Node* mergesortList(Node* head) {
int n = 0, count = 1;
Node *p, *q, *temp, *temphead, *pprev;
for (p = head; p != NULL; p=p->pNext) {
n++;
}
if (n == 1) {
return head;
}
for (p = head, q = head; count < n/2; ) {
q = q->pNext;
count++;
}
temp = q->pNext;
q->pNext = NULL;
q = temp;
p = mergesortList(p);
q = mergesortList(q);
temphead = new Node(0);
temphead->pNext = p;
pprev = temphead;
while (p != NULL && q != NULL) {
if (p->data > q->data) {
temp = q->pNext;
q->pNext = p;
pprev->pNext = q;
pprev = q;
q = temp;
}
else {
pprev = p;
p = p->pNext;
}
}
if (p == NULL) {
pprev->pNext = q;
}
return temphead->pNext;
}
Quick sort
First, quick sort is still a divide and conquer problem, and its average running time is of O(nlogn), however, the worst case can be O(n^2). In order to avoid worst case, we need to pick up the pivot carefully. Random selection or pick up the median of the list is really expensive operation. Our recommendation is pick up the median of first, middle and last element, which is practical.

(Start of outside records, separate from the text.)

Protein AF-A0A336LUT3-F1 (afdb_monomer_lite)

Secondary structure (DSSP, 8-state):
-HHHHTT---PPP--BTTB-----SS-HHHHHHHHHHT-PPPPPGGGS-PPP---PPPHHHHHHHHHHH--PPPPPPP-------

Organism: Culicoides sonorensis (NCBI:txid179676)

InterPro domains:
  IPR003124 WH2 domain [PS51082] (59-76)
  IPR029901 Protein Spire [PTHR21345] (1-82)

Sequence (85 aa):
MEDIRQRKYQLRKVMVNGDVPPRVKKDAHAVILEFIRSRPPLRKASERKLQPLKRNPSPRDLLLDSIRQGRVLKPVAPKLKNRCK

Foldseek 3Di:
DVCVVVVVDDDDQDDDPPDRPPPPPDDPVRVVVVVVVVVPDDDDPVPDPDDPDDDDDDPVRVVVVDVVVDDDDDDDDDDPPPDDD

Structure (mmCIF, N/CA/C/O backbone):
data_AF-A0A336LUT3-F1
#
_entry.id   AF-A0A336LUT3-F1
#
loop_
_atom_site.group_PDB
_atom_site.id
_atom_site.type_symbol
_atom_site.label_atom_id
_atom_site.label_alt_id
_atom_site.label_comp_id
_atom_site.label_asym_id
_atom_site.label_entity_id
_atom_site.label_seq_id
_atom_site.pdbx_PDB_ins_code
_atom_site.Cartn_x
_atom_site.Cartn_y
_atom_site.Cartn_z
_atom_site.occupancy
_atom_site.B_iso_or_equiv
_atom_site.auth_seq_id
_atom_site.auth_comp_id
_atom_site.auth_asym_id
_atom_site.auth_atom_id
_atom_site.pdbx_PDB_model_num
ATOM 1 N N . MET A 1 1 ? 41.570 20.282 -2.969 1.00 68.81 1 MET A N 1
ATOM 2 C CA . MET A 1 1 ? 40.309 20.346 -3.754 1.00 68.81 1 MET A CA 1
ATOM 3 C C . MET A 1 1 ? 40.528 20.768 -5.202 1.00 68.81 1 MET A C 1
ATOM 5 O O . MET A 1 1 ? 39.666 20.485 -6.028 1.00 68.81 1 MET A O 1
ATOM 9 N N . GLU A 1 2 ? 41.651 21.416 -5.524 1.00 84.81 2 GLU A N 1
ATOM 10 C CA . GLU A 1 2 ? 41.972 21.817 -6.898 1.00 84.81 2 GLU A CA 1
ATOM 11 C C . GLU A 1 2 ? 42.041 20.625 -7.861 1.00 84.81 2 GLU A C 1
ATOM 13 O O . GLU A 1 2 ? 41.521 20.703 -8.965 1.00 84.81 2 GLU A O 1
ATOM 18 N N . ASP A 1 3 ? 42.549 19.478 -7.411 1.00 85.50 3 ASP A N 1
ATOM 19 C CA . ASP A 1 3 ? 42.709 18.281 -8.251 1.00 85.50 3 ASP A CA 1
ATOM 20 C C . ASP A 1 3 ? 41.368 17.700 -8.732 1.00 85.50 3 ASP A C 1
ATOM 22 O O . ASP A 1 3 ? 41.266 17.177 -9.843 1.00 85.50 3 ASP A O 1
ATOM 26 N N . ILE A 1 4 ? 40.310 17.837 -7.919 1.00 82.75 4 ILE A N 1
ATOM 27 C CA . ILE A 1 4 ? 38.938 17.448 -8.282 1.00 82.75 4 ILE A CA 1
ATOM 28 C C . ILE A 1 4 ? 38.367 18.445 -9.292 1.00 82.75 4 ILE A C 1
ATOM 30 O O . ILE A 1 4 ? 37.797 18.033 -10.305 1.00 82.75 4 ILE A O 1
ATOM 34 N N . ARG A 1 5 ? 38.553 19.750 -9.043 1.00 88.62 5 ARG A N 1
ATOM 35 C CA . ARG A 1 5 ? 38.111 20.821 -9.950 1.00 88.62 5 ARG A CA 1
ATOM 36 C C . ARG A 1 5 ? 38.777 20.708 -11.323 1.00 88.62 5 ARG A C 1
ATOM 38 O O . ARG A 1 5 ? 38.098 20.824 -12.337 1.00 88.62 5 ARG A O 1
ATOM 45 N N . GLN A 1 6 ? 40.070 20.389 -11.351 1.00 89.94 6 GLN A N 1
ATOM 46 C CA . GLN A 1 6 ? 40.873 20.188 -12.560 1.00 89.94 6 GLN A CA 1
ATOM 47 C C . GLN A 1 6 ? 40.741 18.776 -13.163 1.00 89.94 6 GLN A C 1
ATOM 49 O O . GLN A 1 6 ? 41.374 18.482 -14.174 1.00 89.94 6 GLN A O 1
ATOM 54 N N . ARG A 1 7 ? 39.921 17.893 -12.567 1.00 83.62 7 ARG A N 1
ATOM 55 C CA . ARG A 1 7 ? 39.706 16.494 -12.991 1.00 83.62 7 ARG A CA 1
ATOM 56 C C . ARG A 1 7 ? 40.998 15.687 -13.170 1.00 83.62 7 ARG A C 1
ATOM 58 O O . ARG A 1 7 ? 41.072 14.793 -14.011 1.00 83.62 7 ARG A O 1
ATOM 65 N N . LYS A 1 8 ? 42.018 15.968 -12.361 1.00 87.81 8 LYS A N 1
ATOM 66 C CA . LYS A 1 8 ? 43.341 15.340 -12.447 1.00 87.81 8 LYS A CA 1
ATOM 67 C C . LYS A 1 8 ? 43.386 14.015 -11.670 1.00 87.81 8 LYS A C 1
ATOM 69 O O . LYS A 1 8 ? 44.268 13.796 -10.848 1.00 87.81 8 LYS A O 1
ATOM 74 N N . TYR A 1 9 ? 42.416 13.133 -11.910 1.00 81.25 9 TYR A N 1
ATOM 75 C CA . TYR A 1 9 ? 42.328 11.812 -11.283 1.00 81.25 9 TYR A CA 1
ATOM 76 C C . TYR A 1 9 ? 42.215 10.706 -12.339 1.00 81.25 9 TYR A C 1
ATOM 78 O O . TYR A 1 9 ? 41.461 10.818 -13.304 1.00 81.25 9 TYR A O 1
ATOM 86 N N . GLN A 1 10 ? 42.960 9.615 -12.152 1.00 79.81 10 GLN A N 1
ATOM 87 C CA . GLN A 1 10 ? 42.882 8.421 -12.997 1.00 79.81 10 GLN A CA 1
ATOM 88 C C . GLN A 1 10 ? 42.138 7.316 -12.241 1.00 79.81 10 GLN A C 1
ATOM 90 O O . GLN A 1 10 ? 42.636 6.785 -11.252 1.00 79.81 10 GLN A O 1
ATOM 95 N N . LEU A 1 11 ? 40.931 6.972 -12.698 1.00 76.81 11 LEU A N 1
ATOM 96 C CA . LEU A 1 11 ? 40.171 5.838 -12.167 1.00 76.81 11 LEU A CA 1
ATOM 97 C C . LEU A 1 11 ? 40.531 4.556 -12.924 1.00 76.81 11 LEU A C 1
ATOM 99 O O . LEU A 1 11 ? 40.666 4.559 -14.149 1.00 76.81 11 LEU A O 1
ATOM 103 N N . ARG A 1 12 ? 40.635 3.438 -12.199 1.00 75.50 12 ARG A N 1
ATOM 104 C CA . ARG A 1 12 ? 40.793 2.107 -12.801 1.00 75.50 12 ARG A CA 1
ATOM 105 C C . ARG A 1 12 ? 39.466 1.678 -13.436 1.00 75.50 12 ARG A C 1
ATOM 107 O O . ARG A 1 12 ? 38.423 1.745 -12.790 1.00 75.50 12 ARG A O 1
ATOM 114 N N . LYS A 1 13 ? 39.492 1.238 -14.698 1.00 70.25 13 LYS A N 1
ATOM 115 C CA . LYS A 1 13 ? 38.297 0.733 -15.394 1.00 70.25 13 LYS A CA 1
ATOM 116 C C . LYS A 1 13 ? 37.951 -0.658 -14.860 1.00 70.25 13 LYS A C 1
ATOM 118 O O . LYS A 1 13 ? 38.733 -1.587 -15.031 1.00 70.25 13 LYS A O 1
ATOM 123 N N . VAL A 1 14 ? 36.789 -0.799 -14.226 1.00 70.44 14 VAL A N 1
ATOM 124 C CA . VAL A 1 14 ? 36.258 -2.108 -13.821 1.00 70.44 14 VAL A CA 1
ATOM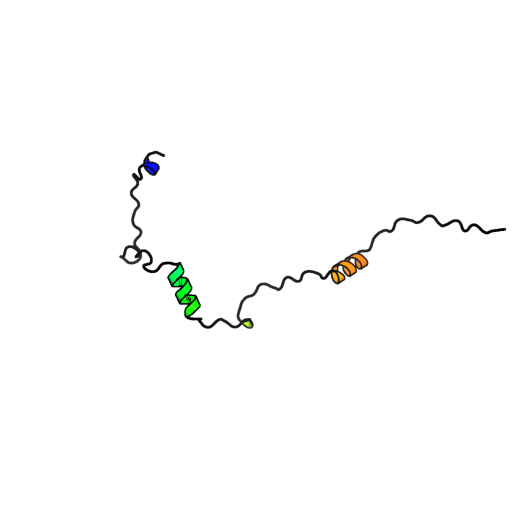 125 C C . VAL A 1 14 ? 35.617 -2.750 -15.050 1.00 70.44 14 VAL A C 1
ATOM 127 O O . VAL A 1 14 ? 34.591 -2.279 -15.536 1.00 70.44 14 VAL A O 1
ATOM 130 N N . MET A 1 15 ? 36.261 -3.785 -15.586 1.00 64.94 15 MET A N 1
ATOM 131 C CA . MET A 1 15 ? 35.706 -4.620 -16.653 1.00 64.94 15 MET A CA 1
ATOM 132 C C . MET A 1 15 ? 34.906 -5.760 -16.021 1.00 64.94 15 MET A C 1
ATOM 134 O O . MET A 1 15 ? 35.346 -6.344 -15.032 1.00 64.94 15 MET A O 1
ATOM 138 N N . VAL A 1 16 ? 33.753 -6.098 -16.597 1.00 66.56 16 VAL A N 1
ATOM 139 C CA . VAL A 1 16 ? 32.990 -7.299 -16.227 1.00 66.56 16 VAL A CA 1
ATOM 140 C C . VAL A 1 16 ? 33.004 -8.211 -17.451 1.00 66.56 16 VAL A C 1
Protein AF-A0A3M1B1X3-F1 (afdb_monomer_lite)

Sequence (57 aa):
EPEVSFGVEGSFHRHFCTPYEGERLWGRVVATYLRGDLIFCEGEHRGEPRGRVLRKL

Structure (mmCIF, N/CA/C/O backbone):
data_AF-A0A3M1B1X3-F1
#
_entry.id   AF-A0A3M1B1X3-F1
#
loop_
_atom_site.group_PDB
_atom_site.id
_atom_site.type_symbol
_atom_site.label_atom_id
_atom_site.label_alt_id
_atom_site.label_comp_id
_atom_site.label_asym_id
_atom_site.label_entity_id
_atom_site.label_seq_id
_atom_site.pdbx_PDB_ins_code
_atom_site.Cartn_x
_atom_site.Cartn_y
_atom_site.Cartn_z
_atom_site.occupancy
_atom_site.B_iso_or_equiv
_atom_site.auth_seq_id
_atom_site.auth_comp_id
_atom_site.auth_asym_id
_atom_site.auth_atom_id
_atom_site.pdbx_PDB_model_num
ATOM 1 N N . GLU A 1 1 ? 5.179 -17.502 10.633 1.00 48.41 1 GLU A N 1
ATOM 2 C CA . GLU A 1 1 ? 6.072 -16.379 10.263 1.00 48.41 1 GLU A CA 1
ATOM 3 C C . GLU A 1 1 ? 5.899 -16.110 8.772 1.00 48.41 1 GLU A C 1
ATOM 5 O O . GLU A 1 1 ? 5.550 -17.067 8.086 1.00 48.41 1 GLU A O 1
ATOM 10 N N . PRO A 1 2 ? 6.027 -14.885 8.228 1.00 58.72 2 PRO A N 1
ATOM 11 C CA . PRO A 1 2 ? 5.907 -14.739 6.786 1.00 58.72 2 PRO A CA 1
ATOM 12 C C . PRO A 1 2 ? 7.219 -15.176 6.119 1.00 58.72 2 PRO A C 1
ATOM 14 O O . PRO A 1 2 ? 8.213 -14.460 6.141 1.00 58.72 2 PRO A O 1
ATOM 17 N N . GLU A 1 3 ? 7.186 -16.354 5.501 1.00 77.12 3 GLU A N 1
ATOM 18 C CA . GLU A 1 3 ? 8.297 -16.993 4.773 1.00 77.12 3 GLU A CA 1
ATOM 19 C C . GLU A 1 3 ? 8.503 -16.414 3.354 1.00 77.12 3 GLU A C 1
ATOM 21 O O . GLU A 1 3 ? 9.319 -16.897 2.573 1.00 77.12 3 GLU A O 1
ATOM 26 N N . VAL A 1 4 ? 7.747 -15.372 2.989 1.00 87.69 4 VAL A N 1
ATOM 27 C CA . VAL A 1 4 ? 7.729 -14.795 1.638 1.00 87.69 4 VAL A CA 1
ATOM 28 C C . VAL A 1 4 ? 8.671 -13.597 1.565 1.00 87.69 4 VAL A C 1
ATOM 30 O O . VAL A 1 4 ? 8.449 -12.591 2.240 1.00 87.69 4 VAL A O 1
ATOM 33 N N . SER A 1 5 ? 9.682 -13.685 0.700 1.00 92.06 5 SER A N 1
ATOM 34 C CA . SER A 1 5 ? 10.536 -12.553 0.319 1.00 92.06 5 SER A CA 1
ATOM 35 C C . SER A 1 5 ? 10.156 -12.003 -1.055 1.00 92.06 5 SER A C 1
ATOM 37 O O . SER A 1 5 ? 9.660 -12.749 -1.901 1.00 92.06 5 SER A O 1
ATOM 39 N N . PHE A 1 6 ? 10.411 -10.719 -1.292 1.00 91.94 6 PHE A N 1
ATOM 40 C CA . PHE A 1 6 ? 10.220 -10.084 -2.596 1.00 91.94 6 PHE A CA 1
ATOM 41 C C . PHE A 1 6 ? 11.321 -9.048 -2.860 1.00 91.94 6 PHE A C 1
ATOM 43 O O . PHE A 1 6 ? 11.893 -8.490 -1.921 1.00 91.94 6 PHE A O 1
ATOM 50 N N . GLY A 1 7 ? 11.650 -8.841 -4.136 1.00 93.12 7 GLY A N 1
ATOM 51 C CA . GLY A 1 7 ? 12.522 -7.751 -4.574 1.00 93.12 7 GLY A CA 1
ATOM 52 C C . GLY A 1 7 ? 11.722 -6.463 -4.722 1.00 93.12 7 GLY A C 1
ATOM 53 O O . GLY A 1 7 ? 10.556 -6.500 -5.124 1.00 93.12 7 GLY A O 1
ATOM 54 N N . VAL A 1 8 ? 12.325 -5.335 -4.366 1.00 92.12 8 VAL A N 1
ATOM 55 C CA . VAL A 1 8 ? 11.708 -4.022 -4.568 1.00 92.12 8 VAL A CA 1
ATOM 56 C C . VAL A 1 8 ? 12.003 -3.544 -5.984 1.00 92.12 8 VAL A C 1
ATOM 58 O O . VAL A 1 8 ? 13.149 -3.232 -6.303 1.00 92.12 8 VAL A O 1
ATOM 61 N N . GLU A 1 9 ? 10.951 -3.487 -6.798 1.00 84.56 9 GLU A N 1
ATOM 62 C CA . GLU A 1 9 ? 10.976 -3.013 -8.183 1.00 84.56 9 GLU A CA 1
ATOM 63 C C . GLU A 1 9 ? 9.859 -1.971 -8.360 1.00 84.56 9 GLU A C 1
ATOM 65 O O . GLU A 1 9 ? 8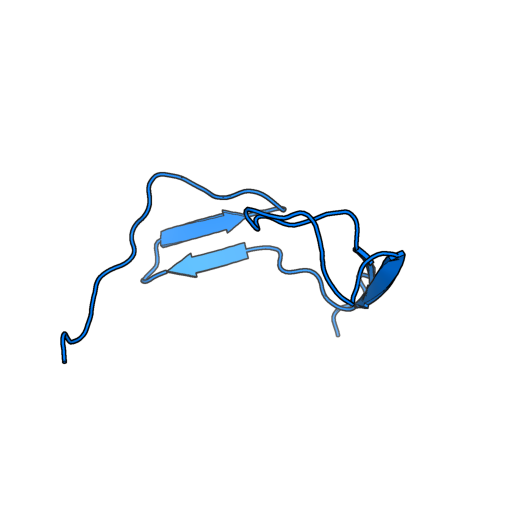.687 -2.304 -8.566 1.00 84.56 9 GLU A O 1
ATOM 70 N N . GLY A 1 10 ? 10.204 -0.690 -8.221 1.00 82.31 10 GLY A N 1
ATOM 71 C CA . GLY A 1 10 ? 9.251 0.413 -8.361 1.00 82.31 10 GLY A CA 1
ATOM 72 C C . GLY A 1 10 ? 8.267 0.601 -7.192 1.00 82.31 10 GLY A C 1
ATOM 73 O O . GLY A 1 10 ? 8.370 0.008 -6.119 1.00 82.31 10 GLY A O 1
ATOM 74 N N . SER A 1 11 ? 7.314 1.526 -7.364 1.00 87.25 11 SER A N 1
ATOM 75 C CA . SER A 1 11 ? 6.313 1.871 -6.340 1.00 87.25 11 SER A CA 1
ATOM 76 C C . SER A 1 11 ? 5.089 2.571 -6.942 1.00 87.25 11 SER A C 1
ATOM 78 O O . SER A 1 11 ? 5.147 3.081 -8.058 1.00 87.25 11 SER A O 1
ATOM 80 N N . PHE A 1 12 ? 3.997 2.672 -6.175 1.00 90.56 12 PHE A N 1
ATOM 81 C CA . PHE A 1 12 ? 2.817 3.484 -6.529 1.00 90.56 12 PHE A CA 1
ATOM 82 C C . PHE A 1 12 ? 3.019 4.993 -6.321 1.00 90.56 12 PHE A C 1
ATOM 84 O O . PHE A 1 12 ? 2.067 5.774 -6.390 1.00 90.56 12 PHE A O 1
ATOM 91 N N . HIS A 1 13 ? 4.240 5.432 -6.019 1.00 91.19 13 HIS A N 1
ATOM 92 C CA . HIS A 1 13 ? 4.540 6.847 -5.872 1.00 91.19 13 HIS A CA 1
ATOM 93 C C . HIS A 1 13 ? 4.572 7.545 -7.233 1.00 91.19 13 HIS A C 1
ATOM 95 O O . HIS A 1 13 ? 4.880 6.952 -8.262 1.00 91.19 13 HIS A O 1
ATOM 101 N N . ARG A 1 14 ? 4.324 8.861 -7.227 1.00 92.06 14 ARG A N 1
ATOM 102 C CA . ARG A 1 14 ? 4.478 9.711 -8.420 1.00 92.06 14 ARG A CA 1
ATOM 103 C C . ARG A 1 14 ? 5.888 9.623 -9.018 1.00 92.06 14 ARG A C 1
ATOM 105 O O . ARG A 1 14 ? 6.040 9.716 -10.231 1.00 92.06 14 ARG A O 1
ATOM 112 N N . HIS A 1 15 ? 6.903 9.510 -8.165 1.00 90.50 15 HIS A N 1
ATOM 113 C CA . HIS A 1 15 ? 8.298 9.370 -8.562 1.00 90.50 15 HIS A CA 1
ATOM 114 C C . HIS A 1 15 ? 8.780 7.984 -8.152 1.00 90.50 15 HIS A C 1
ATOM 116 O O . HIS A 1 15 ? 8.674 7.620 -6.981 1.00 90.50 15 HIS A O 1
ATOM 122 N N . PHE A 1 16 ? 9.313 7.233 -9.113 1.00 84.81 16 PHE A N 1
ATOM 123 C CA . PHE A 1 16 ? 9.809 5.868 -8.931 1.00 84.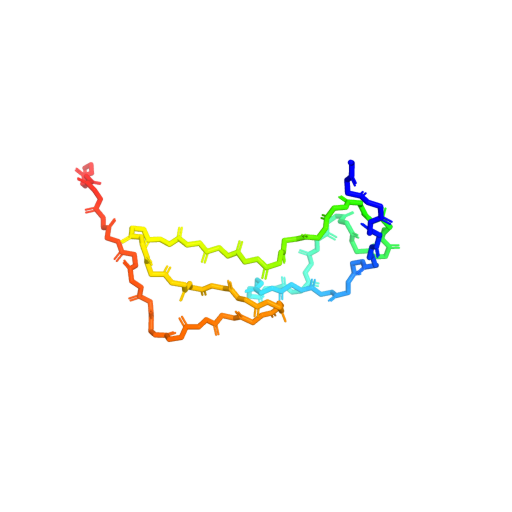81 16 PHE A CA 1
ATOM 124 C C . PHE A 1 16 ? 11.174 5.858 -8.231 1.00 84.81 16 PHE A C 1
ATOM 126 O O . PHE A 1 16 ? 12.167 5.394 -8.777 1.00 84.81 16 PHE A O 1
ATOM 133 N N . CYS A 1 17 ? 11.237 6.442 -7.036 1.00 89.81 17 CYS A N 1
ATOM 134 C CA . CYS A 1 17 ? 12.423 6.437 -6.198 1.00 89.81 17 CYS A CA 1
ATOM 135 C C . CYS A 1 17 ? 12.052 5.995 -4.784 1.00 89.81 17 CYS A C 1
ATOM 137 O O . CYS A 1 17 ? 11.140 6.535 -4.150 1.00 89.81 17 CYS A O 1
ATOM 139 N N . THR A 1 18 ? 12.784 5.012 -4.286 1.00 89.81 18 THR A N 1
ATOM 140 C CA . THR A 1 18 ? 12.688 4.515 -2.919 1.00 89.81 18 THR A CA 1
ATOM 141 C C . THR A 1 18 ? 14.093 4.133 -2.458 1.00 89.81 18 THR A C 1
ATOM 143 O O . THR A 1 18 ? 14.863 3.611 -3.263 1.00 89.81 18 THR A O 1
ATOM 146 N N . PRO A 1 19 ? 14.467 4.375 -1.188 1.00 94.25 19 PRO A N 1
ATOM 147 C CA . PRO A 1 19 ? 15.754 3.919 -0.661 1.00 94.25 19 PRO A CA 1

However, for a short list, as we said before, insertion sort is more effective. Our solution is, using quick sort for large lists, but switch to insertion sort when the size is less than a cutoff value.
A cutoff value is usually 10 to 20, and using a cutoff can help to remove the problem of get median of three partitions of a list with less than three elements.
Basic algorithm:
1. select the pivot p, and swap it to the last element of the list. i = 0, j = n-2;
2. scan from the left, using index i, until find the element q, q>p ;
3. scan from the right, using index j, until find the element r, r < p;
4. if i >= j, swap p to position i, and divide the original list into two sublists, one is from 0 to j, the other one is from i+1 to n-1;
5. if i < j, swap value in i and j, and go on step 2 and 3, until the condition in step 4 is satisfied.
quick sort in array:
vector<int>& quicksort(vector<int>& nums, int begin, int end) {
int n = end - begin + 1;
if (n == 1) return nums;
int temp;
if (n == 2) {
if (nums[begin] > nums[end]) {
temp = nums[begin];
nums[begin] = nums[end];
nums[end] = temp;
}
return nums;
}
int pivot;
int first=nums[begin], middle=nums[(end)/2], last=nums[end];
if ((first - middle)*(first - last) <= 0) {
pivot = first;
nums[begin] = last;
nums[end] = pivot;
}
if ((middle - first)*(middle - last) <= 0) {
pivot = middle;
nums[end/2] = last;
nums[end] = pivot;
}
if ((last - middle)*(last - first) <= 0) {
pivot = last;
nums[end] = pivot;
}
int i=begin, j=end -1;
while ( i < j ) {
while (i < end) {
if (nums[i] > pivot)
break;
else
i++;
}
while (j >= begin) {
if (nums[j] <= pivot)
break;
else
j--;
}
if (i < j) {
temp = nums[i];
nums[i] = nums[j];
nums[j] = temp;
}
else {
nums[end] = nums[i];
nums[i] = pivot;
}
}
if (j>=begin)
nums = quicksort(nums, begin, j);
if (i<end)
nums = quicksort(nums, i+1, end);
return nums;
}
In this quick sort code sample, I picked the median of first, middle and last element in array to be my pivot in order to avoid time limit exceeded; also, I just operated recursion on the array by passing positions of begin and end to be parameters, in order to save memory. Both of this two points are important, or you will fail anywhere.